Business translation: RAG is how you build an AI assistant that knows your business. Feed it your product catalogue, SOPs, or FAQ documents, and it answers questions using your actual information — not general internet knowledge.
Term 13
Fine-Tuning
What it is: Retraining an existing AI model on a smaller, specific dataset so it becomes highly capable in a particular domain or style.
Business translation: Think of it as specialist training on top of a general education. A fine-tuned model for a Malaysian property firm would understand local regulations, property types, and buyer language far better than a general-purpose model.
Term 14
Inference
What it is: The process of the AI generating a response — when it takes your prompt and calculates its output. Every time you send a message and the AI responds, that is inference happening.
Business translation: Inference is what you pay for in API-based AI tools. Each response = one inference event.
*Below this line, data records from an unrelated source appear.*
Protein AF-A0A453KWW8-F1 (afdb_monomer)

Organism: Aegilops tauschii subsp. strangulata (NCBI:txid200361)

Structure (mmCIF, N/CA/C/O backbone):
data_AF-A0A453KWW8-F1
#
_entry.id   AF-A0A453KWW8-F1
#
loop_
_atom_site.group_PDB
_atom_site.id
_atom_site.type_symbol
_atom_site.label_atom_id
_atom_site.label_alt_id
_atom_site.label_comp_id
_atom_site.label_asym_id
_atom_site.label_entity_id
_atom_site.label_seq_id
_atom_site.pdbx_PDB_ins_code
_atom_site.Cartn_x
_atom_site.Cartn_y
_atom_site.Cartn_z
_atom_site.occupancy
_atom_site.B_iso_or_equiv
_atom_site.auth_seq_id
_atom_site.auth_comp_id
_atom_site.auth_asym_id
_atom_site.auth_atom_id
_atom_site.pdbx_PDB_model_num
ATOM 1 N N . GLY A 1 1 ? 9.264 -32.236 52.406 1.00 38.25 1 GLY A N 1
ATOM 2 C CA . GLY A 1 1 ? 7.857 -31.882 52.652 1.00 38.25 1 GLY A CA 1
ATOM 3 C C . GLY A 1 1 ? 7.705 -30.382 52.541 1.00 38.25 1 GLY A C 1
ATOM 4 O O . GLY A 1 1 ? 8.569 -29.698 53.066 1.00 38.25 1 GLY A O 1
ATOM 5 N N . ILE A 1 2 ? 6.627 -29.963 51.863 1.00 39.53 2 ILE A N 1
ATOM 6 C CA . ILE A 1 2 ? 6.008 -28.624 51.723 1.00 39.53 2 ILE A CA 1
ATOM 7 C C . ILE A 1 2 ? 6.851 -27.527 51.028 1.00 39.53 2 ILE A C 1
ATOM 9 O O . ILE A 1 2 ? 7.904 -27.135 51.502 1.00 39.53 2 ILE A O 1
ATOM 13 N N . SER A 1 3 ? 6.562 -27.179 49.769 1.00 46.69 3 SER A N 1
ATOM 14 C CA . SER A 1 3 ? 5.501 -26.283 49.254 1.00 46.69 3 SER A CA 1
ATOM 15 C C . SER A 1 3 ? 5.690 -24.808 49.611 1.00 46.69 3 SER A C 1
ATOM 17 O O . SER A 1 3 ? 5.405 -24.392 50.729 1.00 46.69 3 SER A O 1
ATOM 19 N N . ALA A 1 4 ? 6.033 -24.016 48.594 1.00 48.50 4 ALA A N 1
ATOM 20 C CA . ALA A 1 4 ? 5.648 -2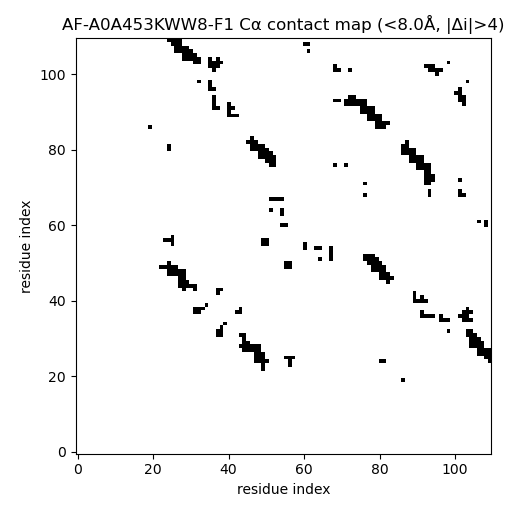2.615 48.474 1.00 48.50 4 ALA A CA 1
ATOM 21 C C . ALA A 1 4 ? 5.180 -22.375 47.023 1.00 48.50 4 ALA A C 1
ATOM 23 O O . ALA A 1 4 ? 5.944 -22.659 46.099 1.00 48.50 4 ALA A O 1
ATOM 24 N N . PRO A 1 5 ? 3.942 -21.905 46.789 1.00 51.53 5 PRO A N 1
ATOM 25 C CA . PRO A 1 5 ? 3.495 -21.497 45.467 1.00 51.53 5 PRO A CA 1
ATOM 26 C C . PRO A 1 5 ? 3.855 -20.024 45.254 1.00 51.53 5 PRO A C 1
ATOM 28 O O . PRO A 1 5 ? 3.371 -19.150 45.972 1.00 51.53 5 PRO A O 1
ATOM 31 N N . LEU A 1 6 ? 4.692 -19.732 44.261 1.00 48.53 6 LEU A N 1
ATOM 32 C CA . LEU A 1 6 ? 4.849 -18.365 43.774 1.00 48.53 6 LEU A CA 1
ATOM 33 C C . LEU A 1 6 ? 3.791 -18.123 42.697 1.00 48.53 6 LEU A C 1
ATOM 35 O O . LEU A 1 6 ? 3.944 -18.510 41.542 1.00 48.53 6 LEU A O 1
ATOM 39 N N . HIS A 1 7 ? 2.692 -17.500 43.122 1.00 58.34 7 HIS A N 1
ATOM 40 C CA . HIS A 1 7 ? 1.835 -16.708 42.247 1.00 58.34 7 HIS A CA 1
ATOM 41 C C . HIS A 1 7 ? 2.698 -15.626 41.590 1.00 58.34 7 HIS A C 1
ATOM 43 O O . HIS A 1 7 ? 3.310 -14.822 42.291 1.00 58.34 7 HIS A O 1
ATOM 49 N N . GLY A 1 8 ? 2.734 -15.589 40.262 1.00 42.69 8 GLY A N 1
ATOM 50 C CA . GLY A 1 8 ? 3.502 -14.581 39.543 1.00 42.69 8 GLY A CA 1
ATOM 51 C C . GLY A 1 8 ? 3.114 -14.483 38.078 1.00 42.69 8 GLY A C 1
ATOM 52 O O . GLY A 1 8 ? 3.771 -15.073 37.234 1.00 42.69 8 GLY A O 1
ATOM 53 N N . GLY A 1 9 ? 2.067 -13.702 37.802 1.00 41.91 9 GLY A N 1
ATOM 54 C CA . GLY A 1 9 ? 1.958 -12.933 36.561 1.00 41.91 9 GLY A CA 1
ATOM 55 C C . GLY A 1 9 ? 1.435 -13.659 35.324 1.00 41.91 9 GLY A C 1
ATOM 56 O O . GLY A 1 9 ? 2.151 -13.772 34.338 1.00 41.91 9 GLY A O 1
ATOM 57 N N . LEU A 1 10 ? 0.150 -14.021 35.310 1.00 49.22 10 LEU A N 1
ATOM 58 C CA . LEU A 1 10 ? -0.613 -13.955 34.060 1.00 49.22 10 LEU A CA 1
ATOM 59 C C . LEU A 1 10 ? -1.195 -12.547 33.955 1.00 49.22 10 LEU A C 1
ATOM 61 O O . LEU A 1 10 ? -2.267 -12.264 34.477 1.00 49.22 10 LEU A O 1
ATOM 65 N N . SER A 1 11 ? -0.431 -11.650 33.346 1.00 50.69 11 SER A N 1
ATOM 66 C CA . SER A 1 11 ? -0.976 -10.470 32.680 1.00 50.69 11 SER A CA 1
ATOM 67 C C . SER A 1 11 ? 0.050 -10.011 31.654 1.00 50.69 11 SER A C 1
ATOM 69 O O . SER A 1 11 ? 0.732 -9.001 31.816 1.00 50.69 11 SER A O 1
ATOM 71 N N . GLN A 1 12 ? 0.218 -10.823 30.612 1.00 49.06 12 GLN A N 1
ATOM 72 C CA . GLN A 1 12 ? 0.638 -10.278 29.332 1.00 49.06 12 GLN A CA 1
ATOM 73 C C . GLN A 1 12 ? -0.631 -9.720 28.697 1.00 49.06 12 GLN A C 1
ATOM 75 O O . GLN A 1 12 ? -1.302 -10.385 27.920 1.00 49.06 12 GLN A O 1
ATOM 80 N N . ASN A 1 13 ? -1.016 -8.519 29.126 1.00 48.66 13 ASN A N 1
ATOM 81 C CA . ASN A 1 13 ? -1.812 -7.665 28.263 1.00 48.66 13 ASN A CA 1
ATOM 82 C C . ASN A 1 13 ? -0.857 -7.279 27.139 1.00 48.66 13 ASN A C 1
ATOM 84 O O . ASN A 1 13 ? -0.066 -6.352 27.313 1.00 48.66 13 ASN A O 1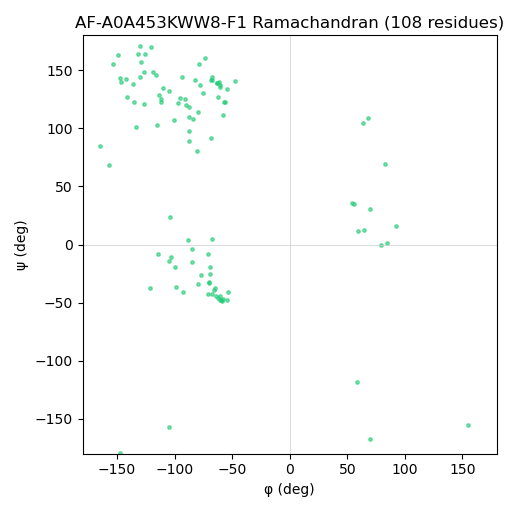
ATOM 88 N N . ASP A 1 14 ? -0.847 -8.050 26.053 1.00 55.16 14 ASP A N 1
ATOM 89 C CA . ASP A 1 14 ? -0.201 -7.624 24.823 1.00 55.16 14 ASP A CA 1
ATOM 90 C C . ASP A 1 14 ? -0.875 -6.304 24.414 1.00 55.16 14 ASP A C 1
ATOM 92 O O . ASP A 1 14 ? -2.046 -6.308 24.027 1.00 55.16 14 ASP A O 1
ATOM 96 N N . PRO A 1 15 ? -0.183 -5.149 24.474 1.00 51.62 15 PRO A N 1
ATOM 97 C CA . PRO A 1 15 ? -0.760 -3.853 24.094 1.00 51.62 15 PRO A CA 1
ATOM 98 C C . PRO A 1 15 ? -1.058 -3.767 22.587 1.00 51.62 15 PRO A C 1
ATOM 100 O O . PRO A 1 15 ? -1.428 -2.717 22.071 1.00 51.62 15 PRO A O 1
ATOM 103 N N . MET A 1 16 ? -0.852 -4.870 21.870 1.00 51.75 16 MET A N 1
ATOM 104 C CA . MET A 1 16 ? -1.013 -4.993 20.437 1.00 51.75 16 MET A CA 1
ATOM 105 C C . MET A 1 16 ? -2.460 -5.292 20.037 1.00 51.75 16 MET A C 1
ATOM 107 O O . MET A 1 16 ? -2.772 -5.120 18.870 1.00 51.75 16 MET A O 1
ATOM 111 N N . GLU A 1 17 ? -3.346 -5.700 20.955 1.00 50.56 17 GLU A N 1
ATOM 112 C CA . GLU A 1 17 ? -4.736 -6.042 20.605 1.00 50.56 17 GLU A CA 1
ATOM 113 C C . GLU A 1 17 ? -5.707 -4.853 20.759 1.00 50.56 17 GLU A C 1
ATOM 115 O O . GLU A 1 17 ? -6.521 -4.608 19.871 1.00 50.56 17 GLU A O 1
ATOM 120 N N . GLU A 1 18 ? -5.585 -4.028 21.808 1.00 49.00 18 GLU A N 1
ATOM 121 C CA . GLU A 1 18 ? -6.537 -2.923 22.063 1.00 49.00 18 GLU A CA 1
ATOM 122 C C . GLU A 1 18 ? -6.439 -1.756 21.057 1.00 49.00 18 GLU A C 1
ATOM 124 O O . GLU A 1 18 ? -7.443 -1.125 20.720 1.00 49.00 18 GLU A O 1
ATOM 129 N N . ASP A 1 19 ? -5.249 -1.469 20.529 1.00 54.09 19 ASP A N 1
ATOM 130 C CA . ASP A 1 19 ? -5.028 -0.352 19.597 1.00 54.09 19 ASP A CA 1
ATOM 131 C C . ASP A 1 19 ? -5.522 -0.672 18.170 1.00 54.09 19 ASP A C 1
ATOM 133 O O . ASP A 1 19 ? -5.930 0.214 17.421 1.00 54.09 19 ASP A O 1
ATOM 137 N N . LEU A 1 20 ? -5.571 -1.955 17.798 1.00 52.84 20 LEU A N 1
ATOM 138 C CA . LEU A 1 20 ? -6.047 -2.406 16.484 1.00 52.84 20 LEU A CA 1
ATOM 139 C C . LEU A 1 20 ? -7.572 -2.435 16.407 1.00 52.84 20 LEU A C 1
ATOM 141 O O . LEU A 1 20 ? -8.143 -2.125 15.366 1.00 52.84 20 LEU A O 1
ATOM 145 N N . VAL A 1 21 ? -8.225 -2.748 17.527 1.00 52.34 21 VAL A N 1
ATOM 146 C CA . VAL A 1 21 ? -9.689 -2.765 17.647 1.00 52.34 21 VAL A CA 1
ATOM 147 C C . VAL A 1 21 ? -10.279 -1.348 17.568 1.00 52.34 21 VAL A C 1
ATOM 149 O O . VAL A 1 21 ? -11.453 -1.186 17.240 1.00 52.34 21 VAL A O 1
ATOM 152 N N . THR A 1 22 ? -9.476 -0.303 17.810 1.00 60.44 22 THR A N 1
ATOM 153 C CA . THR A 1 22 ? -9.929 1.099 17.742 1.00 60.44 22 THR A CA 1
ATOM 154 C C . THR A 1 22 ? -9.576 1.817 16.439 1.00 60.44 22 THR A C 1
ATOM 156 O O . THR A 1 22 ? -10.217 2.821 16.115 1.00 60.44 22 THR A O 1
ATOM 159 N N . ARG A 1 23 ? -8.605 1.327 15.655 1.00 74.81 23 ARG A N 1
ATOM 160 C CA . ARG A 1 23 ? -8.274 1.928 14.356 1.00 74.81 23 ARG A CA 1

Understanding this helps you think about AI cost structures if you plan to build AI-powered tools for your business.
Term 15
Parameters
What it is: The internal variables of the model — the millions or billions of numeric values it learned during training that determine how it responds. More parameters generally means a more capable model.
Business translation: When someone says “a 70 billion parameter model,” they mean a very capable — and computationally expensive — AI. You do not need to manage these. But knowing what they refer to helps you evaluate which AI tool is appropriate for which task.
These 15 terms are the foundation of confident AI conversations. You do not need to master them — but knowing what they mean will help you make better tool choices, ask better questions, and avoid common misunderstandings when working with AI consultants or technology partners.
In Article 4, we move into the hidden variables that change your AI results — even when you use the same prompt structure. Understanding these separates competent AI users from genuinely skilled ones.
Frequently Asked Questions
What is AI hallucination and how does it affect my business?
AI hallucination is when the AI produces an answer that sounds confident and plausible but is factually wrong. It happens when the prompt lacks enough context, so the AI fills gaps with its best pattern-match rather than verified information. For business use, always verify specific facts, figures, legal details, and statistics that the AI provides.
What is the difference between ChatGPT, Claude, Gemini, and Perplexity?
All four are large language models. ChatGPT (OpenAI) is strong at structured reasoning and creative tasks. Claude (Anthropic) is strong at writing quality and nuanced analysis. Gemini (Google) integrates with Google products and is fast at summarisation. Perplexity specialises in web-sourced, real-time answers with citations. All four respond to the same 4-part prompt formula.
What does ‘context window’ mean and why should business owners care?
The context window is how much information the AI can hold in memory during a single conversation. When the conversation grows beyond this limit, the AI begins to forget earlier parts. For business use, long briefings or documents may need to be broken up and key instructions restated periodically.
What is prompt engineering and is it the same as coding?
Prompt engineering is the skill of writing clear, structured instructions that guide AI tools to produce high-quality outputs. It is not coding — it is a communication skill, closer to writing a good brief than to programming. Any business owner can learn the fundamentals in a short time.
What is RAG and how is it relevant to my business?
RAG stands for Retrieval-Augmented Generation. It is a technique where the AI searches a specific set of documents or a knowledge base before answering a question. For businesses, RAG means you can build AI tools that answer questions using your own internal documents, policies, or product information — not just general internet knowledge.